Heroin is a clinical narcissist. Within hours of giving him the boot, he pours gasoline over your head, lights a match, and says, “It doesn’t have to be this way. Come back to me, fool.”

Heroin smiles, checks his watch, and goes out to get a cup of coffee. As it walks out the door, you hear, “It’s only going to get worse.”

Heroin is right. It’s only going to get worse.

The crackdown on prescription drugs made it difficult for patients with chronic pain and did nothing more than move addicts out of doctor’s offices and into unlicensed drug dealers. Both the addict and the patient with a legitimate need for narcotics were left behind.

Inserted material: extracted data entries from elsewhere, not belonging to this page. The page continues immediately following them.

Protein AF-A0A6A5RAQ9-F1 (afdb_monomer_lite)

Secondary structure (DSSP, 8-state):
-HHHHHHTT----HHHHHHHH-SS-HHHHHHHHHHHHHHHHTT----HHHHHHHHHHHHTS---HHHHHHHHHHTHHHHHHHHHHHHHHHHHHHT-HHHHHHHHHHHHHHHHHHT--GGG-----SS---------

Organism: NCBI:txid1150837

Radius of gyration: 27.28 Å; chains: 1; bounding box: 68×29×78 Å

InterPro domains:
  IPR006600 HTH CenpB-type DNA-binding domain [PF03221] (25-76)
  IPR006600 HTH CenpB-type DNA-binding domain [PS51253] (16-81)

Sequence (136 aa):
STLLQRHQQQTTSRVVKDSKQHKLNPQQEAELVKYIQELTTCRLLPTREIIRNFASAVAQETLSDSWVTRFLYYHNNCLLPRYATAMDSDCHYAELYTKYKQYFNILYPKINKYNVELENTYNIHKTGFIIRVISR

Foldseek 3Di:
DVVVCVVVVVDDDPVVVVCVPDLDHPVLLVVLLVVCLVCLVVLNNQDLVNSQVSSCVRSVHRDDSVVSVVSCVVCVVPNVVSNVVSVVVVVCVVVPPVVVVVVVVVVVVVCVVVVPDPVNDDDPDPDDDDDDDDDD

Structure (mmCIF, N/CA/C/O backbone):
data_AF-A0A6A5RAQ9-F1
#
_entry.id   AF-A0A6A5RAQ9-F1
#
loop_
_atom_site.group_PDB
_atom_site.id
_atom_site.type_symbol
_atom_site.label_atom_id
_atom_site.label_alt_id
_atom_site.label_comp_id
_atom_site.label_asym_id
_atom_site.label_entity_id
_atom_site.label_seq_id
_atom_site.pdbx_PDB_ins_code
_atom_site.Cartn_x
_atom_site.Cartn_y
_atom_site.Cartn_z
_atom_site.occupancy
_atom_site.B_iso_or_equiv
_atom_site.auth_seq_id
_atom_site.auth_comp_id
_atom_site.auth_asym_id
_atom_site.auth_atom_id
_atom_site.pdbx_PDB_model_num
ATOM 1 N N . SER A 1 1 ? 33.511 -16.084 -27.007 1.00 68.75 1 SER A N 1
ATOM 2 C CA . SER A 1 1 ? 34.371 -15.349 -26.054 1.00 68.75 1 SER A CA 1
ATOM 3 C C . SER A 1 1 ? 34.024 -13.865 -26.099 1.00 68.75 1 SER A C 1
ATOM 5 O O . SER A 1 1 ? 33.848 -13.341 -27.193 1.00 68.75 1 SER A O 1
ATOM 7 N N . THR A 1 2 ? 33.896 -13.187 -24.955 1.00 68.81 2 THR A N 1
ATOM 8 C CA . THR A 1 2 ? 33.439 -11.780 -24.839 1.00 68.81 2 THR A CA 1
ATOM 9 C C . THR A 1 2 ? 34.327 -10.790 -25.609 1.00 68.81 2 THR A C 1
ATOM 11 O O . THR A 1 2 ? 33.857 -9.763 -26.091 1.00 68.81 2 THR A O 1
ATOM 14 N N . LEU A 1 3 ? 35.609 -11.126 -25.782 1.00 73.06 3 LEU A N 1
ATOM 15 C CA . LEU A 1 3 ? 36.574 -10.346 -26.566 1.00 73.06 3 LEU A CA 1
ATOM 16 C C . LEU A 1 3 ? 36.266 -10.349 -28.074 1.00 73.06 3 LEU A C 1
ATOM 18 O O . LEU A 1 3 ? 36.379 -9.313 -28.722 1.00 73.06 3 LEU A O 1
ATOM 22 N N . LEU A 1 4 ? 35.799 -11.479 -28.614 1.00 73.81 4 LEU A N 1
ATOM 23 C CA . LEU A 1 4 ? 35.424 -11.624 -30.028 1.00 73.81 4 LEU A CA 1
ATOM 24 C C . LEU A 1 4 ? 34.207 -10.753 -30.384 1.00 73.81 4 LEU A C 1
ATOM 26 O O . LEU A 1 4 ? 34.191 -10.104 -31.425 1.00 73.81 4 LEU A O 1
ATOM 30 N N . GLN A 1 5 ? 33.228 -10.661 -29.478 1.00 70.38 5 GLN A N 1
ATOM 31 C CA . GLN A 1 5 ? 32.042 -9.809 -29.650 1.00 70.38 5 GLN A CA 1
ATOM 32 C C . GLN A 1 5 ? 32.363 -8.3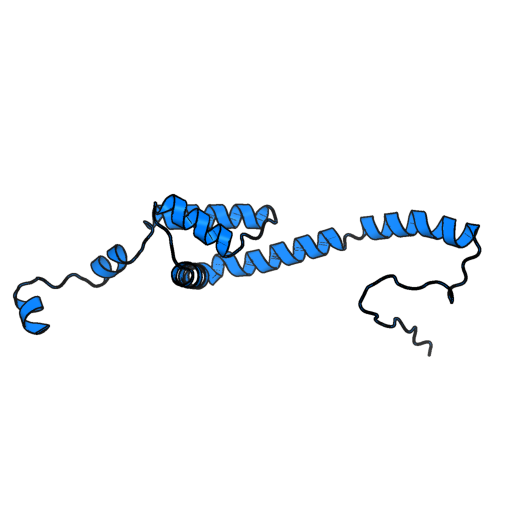09 -29.570 1.00 70.38 5 GLN A C 1
ATOM 34 O O . GLN A 1 5 ? 31.725 -7.507 -30.251 1.00 70.38 5 GLN A O 1
ATOM 39 N N . ARG A 1 6 ? 33.357 -7.909 -28.763 1.00 69.62 6 ARG A N 1
ATOM 40 C CA . ARG A 1 6 ? 33.846 -6.518 -28.737 1.00 69.62 6 ARG A CA 1
ATOM 41 C C . ARG A 1 6 ? 34.570 -6.150 -30.024 1.00 69.62 6 ARG A C 1
ATOM 43 O O . ARG A 1 6 ? 34.317 -5.082 -30.566 1.00 69.62 6 ARG A O 1
ATOM 50 N N . HIS A 1 7 ? 35.415 -7.049 -30.525 1.00 74.06 7 HIS A N 1
ATOM 51 C CA . HIS A 1 7 ? 36.138 -6.853 -31.781 1.00 74.06 7 HIS A CA 1
ATOM 52 C C . HIS A 1 7 ? 35.188 -6.709 -32.982 1.00 74.06 7 HIS A C 1
ATOM 54 O O . HIS A 1 7 ? 35.418 -5.887 -33.859 1.00 74.06 7 HIS A O 1
ATOM 60 N N . GLN A 1 8 ? 34.077 -7.452 -32.991 1.00 81.06 8 GLN A N 1
ATOM 61 C CA . GLN A 1 8 ? 33.033 -7.350 -34.020 1.00 81.06 8 GLN A CA 1
ATOM 62 C C . GLN A 1 8 ? 32.051 -6.180 -33.800 1.00 81.06 8 GLN A C 1
ATOM 64 O O . GLN A 1 8 ? 31.034 -6.112 -34.482 1.00 81.06 8 GLN A O 1
ATOM 69 N N . GLN A 1 9 ? 32.305 -5.289 -32.829 1.00 68.31 9 GLN A N 1
ATOM 70 C CA . GLN A 1 9 ? 31.411 -4.190 -32.420 1.00 68.31 9 GLN A CA 1
ATOM 71 C C . GLN A 1 9 ? 29.973 -4.619 -32.060 1.00 68.31 9 GLN A C 1
ATOM 73 O O . GLN A 1 9 ? 29.069 -3.797 -31.957 1.00 68.31 9 GLN A O 1
ATOM 78 N N . GLN A 1 10 ? 29.750 -5.900 -31.770 1.00 72.69 10 GLN A N 1
ATOM 79 C CA . GLN A 1 10 ? 28.445 -6.447 -31.381 1.00 72.69 10 GLN A CA 1
ATOM 80 C C . GLN A 1 10 ? 28.087 -6.154 -29.913 1.00 72.69 10 GLN A C 1
ATOM 82 O O . GLN A 1 10 ? 27.060 -6.605 -29.407 1.00 72.69 10 GLN A O 1
ATOM 87 N N . THR A 1 11 ? 28.938 -5.418 -29.194 1.00 70.44 11 THR A N 1
ATOM 88 C CA . THR A 1 11 ? 28.724 -5.093 -27.781 1.00 70.44 11 THR A CA 1
ATOM 89 C C . THR A 1 11 ? 27.931 -3.796 -27.656 1.00 70.44 11 THR A C 1
ATOM 91 O O . THR A 1 11 ? 28.438 -2.719 -27.954 1.00 70.44 11 THR A O 1
ATOM 94 N N . THR A 1 12 ? 26.693 -3.883 -27.175 1.00 61.91 12 THR A N 1
ATOM 95 C CA . THR A 1 12 ? 25.855 -2.709 -26.899 1.00 61.91 12 THR A CA 1
ATOM 96 C C . THR A 1 12 ? 26.276 -2.009 -25.606 1.00 61.91 12 THR A C 1
ATOM 98 O O . THR A 1 12 ? 26.690 -2.669 -24.647 1.00 61.91 12 THR A O 1
ATOM 101 N N . SER A 1 13 ? 26.134 -0.680 -25.544 1.00 66.31 13 SER A N 1
ATOM 102 C CA . SER A 1 13 ? 26.422 0.084 -24.322 1.00 66.31 13 SER A CA 1
ATOM 103 C C . SER A 1 13 ? 25.514 -0.352 -23.160 1.00 66.31 13 SER A C 1
ATOM 105 O O . SER A 1 13 ? 24.409 -0.855 -23.380 1.00 66.31 13 SER A O 1
ATOM 107 N N . ARG A 1 14 ? 25.971 -0.149 -21.913 1.00 62.12 14 ARG A N 1
ATOM 108 C CA . ARG A 1 14 ? 25.165 -0.429 -20.706 1.00 62.12 14 ARG A CA 1
ATOM 109 C C . ARG A 1 14 ? 23.812 0.281 -20.762 1.00 62.12 14 ARG A C 1
ATOM 111 O O . ARG A 1 14 ? 22.799 -0.374 -20.598 1.00 62.12 14 ARG A O 1
ATOM 118 N N . VAL A 1 15 ? 23.800 1.550 -21.164 1.00 59.28 15 VAL A N 1
ATOM 119 C CA . VAL A 1 15 ? 22.583 2.368 -21.300 1.00 59.28 15 VAL A CA 1
ATOM 120 C C . VAL A 1 15 ? 21.567 1.750 -22.271 1.00 59.28 15 VAL A C 1
ATOM 122 O O . VAL A 1 15 ? 20.377 1.727 -21.982 1.00 59.28 15 VAL A O 1
ATOM 125 N N . VAL A 1 16 ? 22.028 1.200 -23.401 1.00 61.41 16 VAL A N 1
ATOM 126 C CA . VAL A 1 16 ? 21.162 0.534 -24.397 1.00 61.41 16 VAL A CA 1
ATOM 127 C C . VAL A 1 16 ? 20.648 -0.817 -23.895 1.00 61.41 16 VAL A C 1
ATOM 129 O O . VAL A 1 16 ? 19.581 -1.276 -24.298 1.00 61.41 16 VAL A O 1
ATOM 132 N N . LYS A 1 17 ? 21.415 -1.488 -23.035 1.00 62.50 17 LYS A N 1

Our lawmakers in Washington have made it worse for everyone, including doctors. In turn, doctors treat anyone in pain as suspicious.

Buying heroin is so much easier to navigate than our medical system. The dealer has a better understanding of withdrawal than a doctor. They don’t see our addiction as a moral issue. You know it’s a medical one.

Many nations have developed comprehensive support systems that work, including drugs that dramatically increase survival rates and harm reduction programs. A wide range of options is crucial. Some people find that 12-step programs work, but they may need help getting through the door. Others will never get off heroin. You need safe injection sites.

If we really want to reduce drug use and reduce overdose deaths, we could look to Portugal, which fully decriminalized drug use over 20 years ago. You have achieved excellent results.

But do we want good results?

After decades of this crisis, I find it hard to believe that our lives mean much to doctors or legislators. I’m just an expert on how difficult it is to quit. It seems that if our lives were a priority, those in power would have implemented better solutions by now.

I was told I was worth saving. Everyone else too.